# Cutting transducer cable??



## Putty (Jul 22, 2013)

Mounting a finder to my kayak and the transducer cable is 15x longer than I need. Can it be cut, put back together and still be effective?


----------



## Workdog (Jan 10, 2007)

Putty said:


> Mounting a finder to my kayak and the transducer cable is 15x longer than I need. Can it be cut, put back together and still be effective?


Yes it possibly could, but *NOT *recommended (I have done it before, but not by choice...I salvaged an old sonar and ducer). I would coil it up and tie it up with zip ties. Chances are high that if you cut the cable it will be forever screwed. Cutting into the mesh wire shield in the cable can allow interference in to the ducer or back to the unit, and the wires inside are very fine and can be difficult to wire back together with a good connection.


----------



## billorp (Aug 25, 2007)

Workdog said:


> Yes it possibly could, but *NOT *recommended (I have done it before, but not by choice...I salvaged an old sonar and ducer). I would coil it up and tie it up with zip ties. Chances are high that if you cut the cable it will be forever screwed. Cutting into the mesh wire shield in the cable can allow interference in to the ducer or back to the unit, and the wires inside are very fine and can be difficult to wire back together with a good connection.

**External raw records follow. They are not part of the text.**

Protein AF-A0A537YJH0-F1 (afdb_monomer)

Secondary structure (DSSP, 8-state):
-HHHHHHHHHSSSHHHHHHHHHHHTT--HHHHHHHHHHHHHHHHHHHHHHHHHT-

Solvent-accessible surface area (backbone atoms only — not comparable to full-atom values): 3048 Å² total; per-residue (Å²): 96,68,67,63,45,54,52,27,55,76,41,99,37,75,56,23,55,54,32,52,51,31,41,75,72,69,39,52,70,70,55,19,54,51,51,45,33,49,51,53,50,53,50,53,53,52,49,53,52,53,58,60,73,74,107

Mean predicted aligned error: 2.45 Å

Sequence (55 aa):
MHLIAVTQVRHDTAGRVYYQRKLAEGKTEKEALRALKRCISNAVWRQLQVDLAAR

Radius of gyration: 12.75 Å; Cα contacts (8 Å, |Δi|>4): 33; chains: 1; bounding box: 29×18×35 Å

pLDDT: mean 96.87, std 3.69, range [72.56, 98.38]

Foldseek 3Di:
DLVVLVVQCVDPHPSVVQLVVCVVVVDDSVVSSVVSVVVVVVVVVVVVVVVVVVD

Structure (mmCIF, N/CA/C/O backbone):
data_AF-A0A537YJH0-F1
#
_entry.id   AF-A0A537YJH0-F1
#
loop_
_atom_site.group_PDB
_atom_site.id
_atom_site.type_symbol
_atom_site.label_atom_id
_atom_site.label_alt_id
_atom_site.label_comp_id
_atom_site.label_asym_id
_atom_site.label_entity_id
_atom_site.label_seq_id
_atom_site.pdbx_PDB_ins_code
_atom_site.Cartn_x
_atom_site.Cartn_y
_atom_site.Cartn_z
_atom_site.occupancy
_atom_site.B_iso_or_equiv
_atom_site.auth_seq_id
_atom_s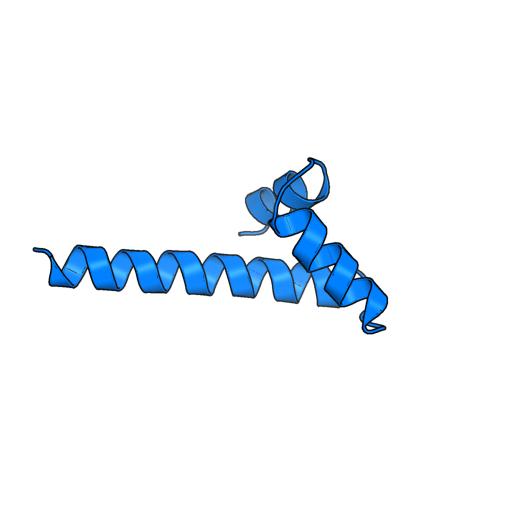ite.auth_comp_id
_atom_site.auth_asym_id
_atom_site.auth_atom_id
_atom_site.pdbx_PDB_model_num
ATOM 1 N N . MET A 1 1 ? 7.565 5.109 0.084 1.00 88.75 1 MET A N 1
ATOM 2 C CA . MET A 1 1 ? 6.227 4.460 0.102 1.00 88.75 1 MET A CA 1
ATOM 3 C C . MET A 1 1 ? 5.176 5.095 1.004 1.00 88.75 1 MET A C 1
ATOM 5 O O . MET A 1 1 ? 4.003 4.902 0.718 1.00 88.75 1 MET A O 1
ATOM 9 N N . HIS A 1 2 ? 5.525 5.808 2.085 1.00 95.19 2 HIS A N 1
ATOM 10 C CA . HIS A 1 2 ? 4.508 6.343 3.003 1.00 95.19 2 HIS A CA 1
ATOM 11 C C . HIS A 1 2 ? 3.528 7.315 2.329 1.00 95.19 2 HIS A C 1
ATOM 13 O O . HIS A 1 2 ? 2.331 7.057 2.373 1.00 95.19 2 HIS A O 1
ATOM 19 N N . LEU A 1 3 ? 4.036 8.350 1.650 1.00 97.62 3 LEU A N 1
ATOM 20 C CA . LEU A 1 3 ? 3.211 9.347 0.960 1.00 97.62 3 LEU A CA 1
ATOM 21 C C . LEU A 1 3 ? 2.230 8.702 -0.030 1.00 97.62 3 LEU A C 1
ATOM 23 O O . LEU A 1 3 ? 1.031 8.906 0.086 1.00 97.62 3 LEU A O 1
ATOM 27 N N . ILE A 1 4 ? 2.728 7.842 -0.925 1.00 97.12 4 ILE A N 1
ATOM 28 C CA . ILE A 1 4 ? 1.913 7.129 -1.924 1.00 97.12 4 ILE A CA 1
ATOM 29 C C . ILE A 1 4 ? 0.785 6.338 -1.252 1.00 97.12 4 ILE A C 1
ATOM 31 O O . ILE A 1 4 ? -0.363 6.437 -1.669 1.00 97.12 4 ILE A O 1
ATOM 35 N N . ALA A 1 5 ? 1.096 5.577 -0.197 1.00 97.62 5 ALA A N 1
ATOM 36 C CA . ALA A 1 5 ? 0.096 4.782 0.511 1.00 97.62 5 ALA A CA 1
ATOM 37 C C . ALA A 1 5 ? -0.972 5.660 1.184 1.00 97.62 5 ALA A C 1
ATOM 39 O O . ALA A 1 5 ? -2.155 5.350 1.095 1.00 97.62 5 ALA A O 1
ATOM 40 N N . VAL A 1 6 ? -0.573 6.764 1.825 1.00 97.56 6 VAL A N 1
ATOM 41 C CA . VAL A 1 6 ? -1.512 7.703 2.463 1.00 97.56 6 VAL A CA 1
ATOM 42 C C . VAL A 1 6 ? -2.395 8.385 1.419 1.00 97.56 6 VAL A C 1
ATOM 44 O O . VAL A 1 6 ? -3.607 8.455 1.606 1.00 97.56 6 VAL A O 1
ATOM 47 N N . THR A 1 7 ? -1.823 8.827 0.299 1.00 98.12 7 THR A N 1
ATOM 48 C CA . THR A 1 7 ? -2.578 9.401 -0.821 1.00 98.12 7 THR A CA 1
ATOM 49 C C . THR A 1 7 ? -3.568 8.386 -1.392 1.00 98.12 7 THR A C 1
ATOM 51 O O . THR A 1 7 ? -4.742 8.703 -1.545 1.00 98.12 7 THR A O 1
ATOM 54 N N . GLN A 1 8 ? -3.145 7.139 -1.626 1.00 97.25 8 GLN A N 1
AT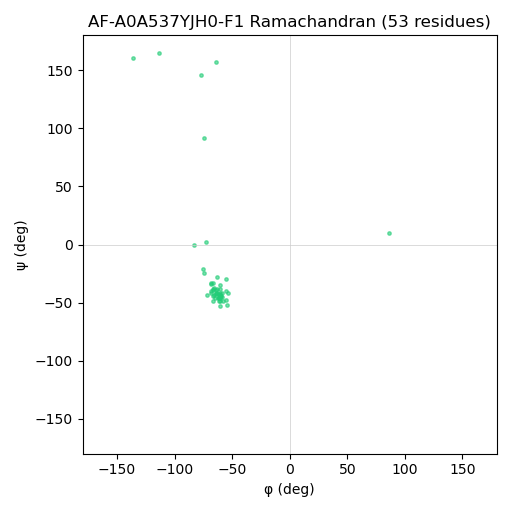OM 55 C CA . GLN A 1 8 ? -4.036 6.085 -2.117 1.00 97.25 8 GLN A CA 1
ATOM 56 C C . GLN A 1 8 ? -5.200 5.804 -1.165 1.00 97.25 8 GLN A C 1
ATOM 58 O O . GLN A 1 8 ? -6.306 5.592 -1.639 1.00 97.25 8 GLN A O 1
ATOM 63 N N . VAL A 1 9 ? -4.988 5.836 0.154 1.00 97.31 9 VAL A N 1
ATOM 64 C CA . VAL A 1 9 ? -6.070 5.648 1.139 1.00 97.31 9 VAL A CA 1
ATOM 65 C C . VAL A 1 9 ? -7.061 6.819 1.142 1.00 97.31 9 VAL A C 1
ATOM 67 O O . VAL A 1 9 ? -8.249 6.600 1.372 1.00 97.31 9 VAL A O 1
ATOM 70 N N . ARG A 1 10 ? -6.596 8.047 0.877 1.00 97.25 10 ARG A N 1
ATOM 71 C CA . ARG A 1 10 ? -7.433 9.262 0.857 1.00 97.25 10 ARG A CA 1
ATOM 72 C C . ARG A 1 10 ? -8.323 9.383 -0.382 1.00 97.25 10 ARG A C 1
ATOM 74 O O . ARG A 1 10 ? -9.343 10.059 -0.312 1.00 97.25 10 ARG A O 1
ATOM 81 N N . HIS A 1 11 ? -7.956 8.745 -1.489 1.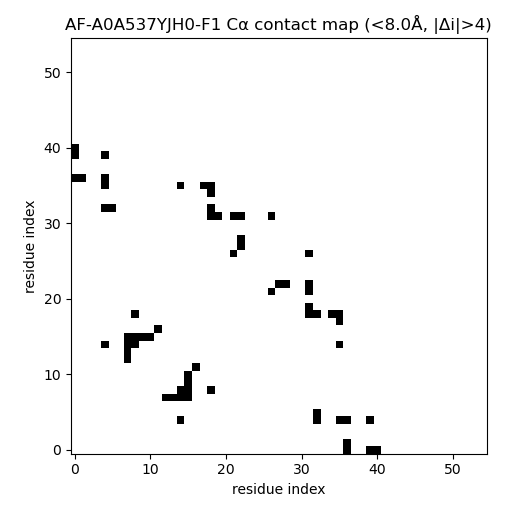00 97.06 11 HIS A N 1
ATOM 82 C CA . HIS A 1 11 ? -8.686 8.819 -2.757 1.00 97.06 11 HIS A CA 1
ATOM 83 C C . HIS A 1 11 ? -9.316 7.476 -3.132 1.00 97.06 11 HIS A C 1
ATOM 85 O O . HIS A 1 11 ? -8.971 6.433 -2.576 1.00 97.06 11 HIS A O 1
ATOM 91 N N . ASP A 1 12 ? -10.247 7.486 -4.085 1.00 96.19 12 ASP A N 1
ATOM 92 C CA . ASP A 1 12 ? -10.830 6.251 -4.603 1.00 96.19 12 ASP A CA 1
ATOM 93 C C . ASP A 1 12 ? -9.833 5.526 -5.515 1.00 96.19 12 ASP A C 1
ATOM 95 O O . ASP A 1 12 ? -9.680 5.831 -6.695 1.00 96.19 12 ASP A O 1
ATOM 99 N N . THR A 1 13 ? -9.056 4.623 -4.921 1.00 97.12 13 THR A N 1
ATOM 100 C CA . THR A 1 13 ? -7.996 3.884 -5.608 1.00 97.12 13 THR A CA 1
ATOM 101 C C . THR A 1 13 ? -8.022 2.414 -5.215 1.00 97.12 13 THR A C 1
ATOM 103 O O . THR A 1 13 ? -8.479 2.043 -4.131 1.00 97.12 13 THR A O 1
ATOM 106 N N . ALA A 1 14 ? -7.410 1.561 -6.040 1.00 96.25 14 ALA A N 1
ATOM 107 C CA . ALA A 1 14 ? -7.195 0.154 -5.697 1.00 96.25 14 ALA A CA 1
ATOM 108 C C . ALA A 1 14 ? -6.437 -0.027 -4.362 1.00 96.25 14 ALA A C 1
ATOM 110 O O . ALA A 1 14 ? -6.670 -0.995 -3.635 1.00 96.25 14 ALA A O 1
ATOM 111 N N . GLY A 1 15 ? -5.565 0.923 -3.996 1.00 96.75 15 GLY A N 1
ATOM 112 C CA . GLY A 1 15 ? -4.876 0.929 -2.706 1.00 96.75 15 GLY A CA 1
ATOM 113 C C . GLY A 1 15 ? -5.824 1.130 -1.520 1.00 96.75 15 GLY A C 1
ATOM 114 O O . GLY A 1 15 ? -5.662 0.462 -0.496 1.00 96.75 15 GLY A O 1
ATOM 115 N N . ARG A 1 16 ? -6.857 1.973 -1.672 1.00 97.56 16 ARG A N 1
ATOM 116 C CA . ARG A 1 16 ? -7.931 2.144 -0.679 1.00 97.56 16 ARG A CA 1
ATOM 117 C C . ARG A 1 16 ? -8.751 0.870 -0.524 1.00 97.56 16 ARG A C 1
ATOM 119 O O . ARG A 1 16 ? -8.964 0.439 0.604 1.00 97.56 16 ARG A O 1
ATOM 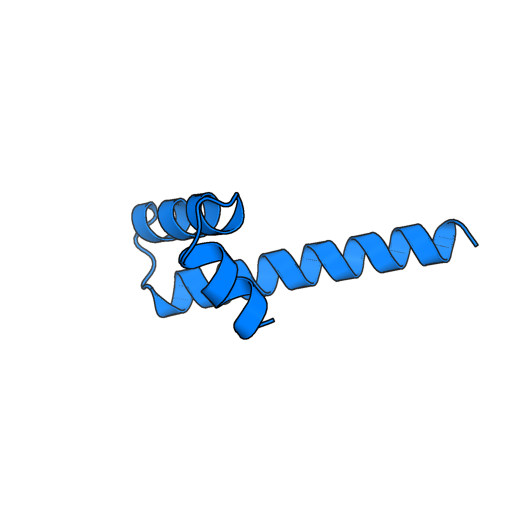126 N N . VAL A 1 17 ? -9.145 0.235 -1.629 1.00 98.12 17 VAL A N 1
ATOM 127 C CA . VAL A 1 17 ? -9.878 -1.046 -1.603 1.00 98.12 17 VAL A CA 1
ATOM 128 C C . VAL A 1 17 ? -9.059 -2.125 -0.890 1.00 98.12 17 VAL A C 1
ATOM 130 O O . VAL A 1 17 ? -9.565 -2.819 -0.008 1.00 98.12 17 VAL A O 1
ATOM 133 N N . TYR A 1 18 ? -7.763 -2.229 -1.199 1.00 97.88 18 TYR A N 1
ATOM 134 C CA . TYR A 1 18 ? -6.863 -3.163 -0.522 1.00 97.88 18 TYR A CA 1
ATOM 135 C C . TYR A 1 18 ? -6.745 -2.873 0.981 1.00 97.88 18 TYR A C 1
ATOM 137 O O . TYR A 1 18 ? -6.791 -3.801 1.789 1.00 97.88 18 TYR A O 1
ATOM 145 N N . TYR A 1 19 ? -6.602 -1.601 1.362 1.00 98.06 19 TYR A N 1
ATOM 146 C CA . TYR A 1 19 ? -6.546 -1.172 2.759 1.00 98.06 19 TYR A CA 1
ATOM 147 C C . TYR A 1 19 ? -7.831 -1.530 3.519 1.00 98.06 19 TYR A C 1
ATOM 149 O O . TYR A 1 19 ? -7.750 -2.161 4.570 1.00 98.06 19 TYR A O 1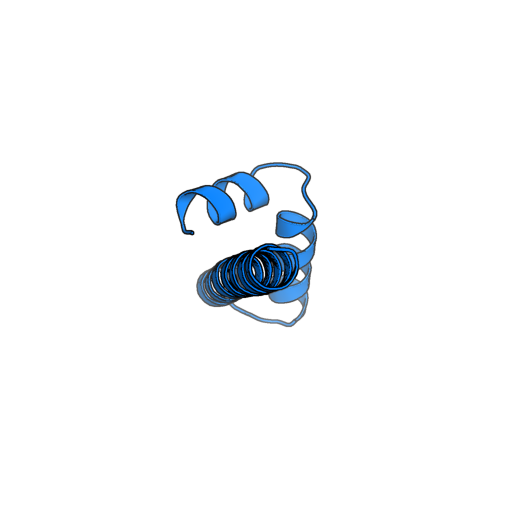
ATOM 157 N N . GLN A 1 20 ? -9.001 -1.222 2.952 1.00 98.00 20 GLN A N 1
ATOM 158 C CA . GLN A 1 20 ? -10.310 -1.547 3.533 1.00 98.00 20 GLN A CA 1
ATOM 159 C C . GLN A 1 20 ? -10.503 -3.054 3.702 1.00 98.00 20 GLN A C 1
ATOM 161 O O . GLN A 1 20 ? -10.923 -3.508 4.762 1.00 98.00 20 GLN A O 1
ATOM 166 N N . ARG A 1 21 ? -10.093 -3.856 2.711 1.00 98.31 21 ARG A N 1
ATOM 167 C CA . ARG A 1 21 ? -10.097 -5.317 2.844 1.00 98.31 21 ARG A CA 1
ATOM 168 C C . ARG A 1 21 ? -9.238 -5.779 4.023 1.00 98.31 21 ARG A C 1
ATOM 170 O O . ARG A 1 21 ? -9.649 -6.660 4.764 1.00 98.31 21 ARG A O 1
ATOM 177 N N . LYS A 1 22 ? -8.059 -5.179 4.231 1.00 98.00 22 LYS A N 1
ATOM 178 C CA . LYS A 1 22 ? -7.196 -5.518 5.375 1.00 98.00 22 LYS A CA 1
ATOM 179 C C . LYS A 1 22 ? -7.801 -5.120 6.721 1.00 98.00 22 LYS A C 1
ATOM 181 O O . LYS A 1 22 ? -7.593 -5.857 7.678 1.00 98.00 22 LYS A O 1
ATOM 186 N N . LEU A 1 23 ? -8.562 -4.031 6.787 1.00 98.19 23 LEU A N 1
ATOM 187 C CA . LEU A 1 23 ? -9.342 -3.694 7.981 1.00 98.19 23 LEU A CA 1
ATOM 188 C C . LEU A 1 23 ? -10.463 -4.711 8.229 1.00 98.19 23 LEU A C 1
ATOM 190 O O . LEU A 1 23 ? -10.617 -5.179 9.351 1.00 98.19 23 LEU A O 1
ATOM 194 N N . ALA A 1 24 ? -11.192 -5.109 7.182 1.00 98.19 24 ALA A N 1
ATOM 195 C CA . ALA A 1 24 ? -12.248 -6.120 7.274 1.00 98.19 24 ALA A CA 1
ATOM 196 C C . ALA A 1 24 ? -11.720 -7.508 7.691 1.00 98.19 24 ALA A C 1
ATOM 198 O O . ALA A 1 24 ? -12.427 -8.270 8.338 1.00 98.19 24 ALA A O 1
ATOM 199 N N . GLU A 1 25 ? -10.457 -7.819 7.382 1.00 97.88 25 GLU A N 1
ATOM 200 C CA . GLU A 1 25 ? -9.739 -9.004 7.884 1.00 97.88 25 GLU A CA 1
ATOM 201 C C . GLU A 1 25 ? -9.351 -8.902 9.381 1.00 97.88 25 GLU A C 1
ATOM 203 O O . GLU A 1 25 ? -8.682 -9.794 9.898 1.00 97.88 25 GLU A O 1
ATOM 208 N N . GLY A 1 26 ? -9.715 -7.820 10.078 1.00 98.06 26 GLY A N 1
ATOM 209 C CA . GLY A 1 26 ? -9.430 -7.610 11.501 1.00 98.06 26 GLY A CA 1
ATOM 210 C C . GLY A 1 26 ? -8.064 -6.986 11.799 1.00 98.06 26 GLY A C 1
ATOM 211 O O . GLY A 1 26 ? -7.651 -6.945 12.956 1.00 98.06 26 GLY A O 1
ATOM 212 N N . LYS A 1 27 ? -7.336 -6.494 10.786 1.00 97.94 27 LYS A N 1
ATOM 213 C CA . LYS A 1 27 ? -6.047 -5.823 11.016 1.00 97.94 27 LYS A CA 1
ATOM 214 C C . LYS A 1 27 ? -6.255 -4.415 11.541 1.00 97.94 27 LYS A C 1
ATOM 216 O O . LYS A 1 27 ? -7.146 -3.695 11.095 1.00 97.94 27 LYS A O 1
ATOM 221 N N . THR A 1 28 ? -5.345 -3.976 12.403 1.00 98.31 28 THR A N 1
ATOM 222 C CA . THR A 1 28 ? -5.295 -2.572 12.816 1.00 98.31 28 THR A CA 1
ATOM 223 C C . THR A 1 28 ? -4.962 -1.665 11.628 1.00 98.31 28 THR A C 1
ATOM 225 O O . THR A 1 28 ? -4.307 -2.077 10.665 1.00 98.31 28 THR A O 1
ATOM 228 N N . GLU A 1 29 ? -5.321 -0.385 11.714 1.00 97.25 29 GLU A N 1
ATOM 229 C CA . GLU A 1 29 ? -4.992 0.610 10.682 1.00 97.25 29 GLU A CA 1
ATOM 230 C C . GLU A 1 29 ? -3.493 0.655 10.360 1.00 97.25 29 GLU A C 1
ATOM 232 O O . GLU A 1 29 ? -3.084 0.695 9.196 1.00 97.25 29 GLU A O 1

X2! you will only be asking for trouble


----------



## Putty (Jul 22, 2013)

OK! Thanks, guys. I'll have to come up with a clever way to store the cabling.


----------



## creekcrawler (Oct 5, 2004)

I did it to an older Lowrance flasher for ice fishing, it worked fine.
I'd stash the wire though, unless you're sure your not going to mount it anywhere else.


----------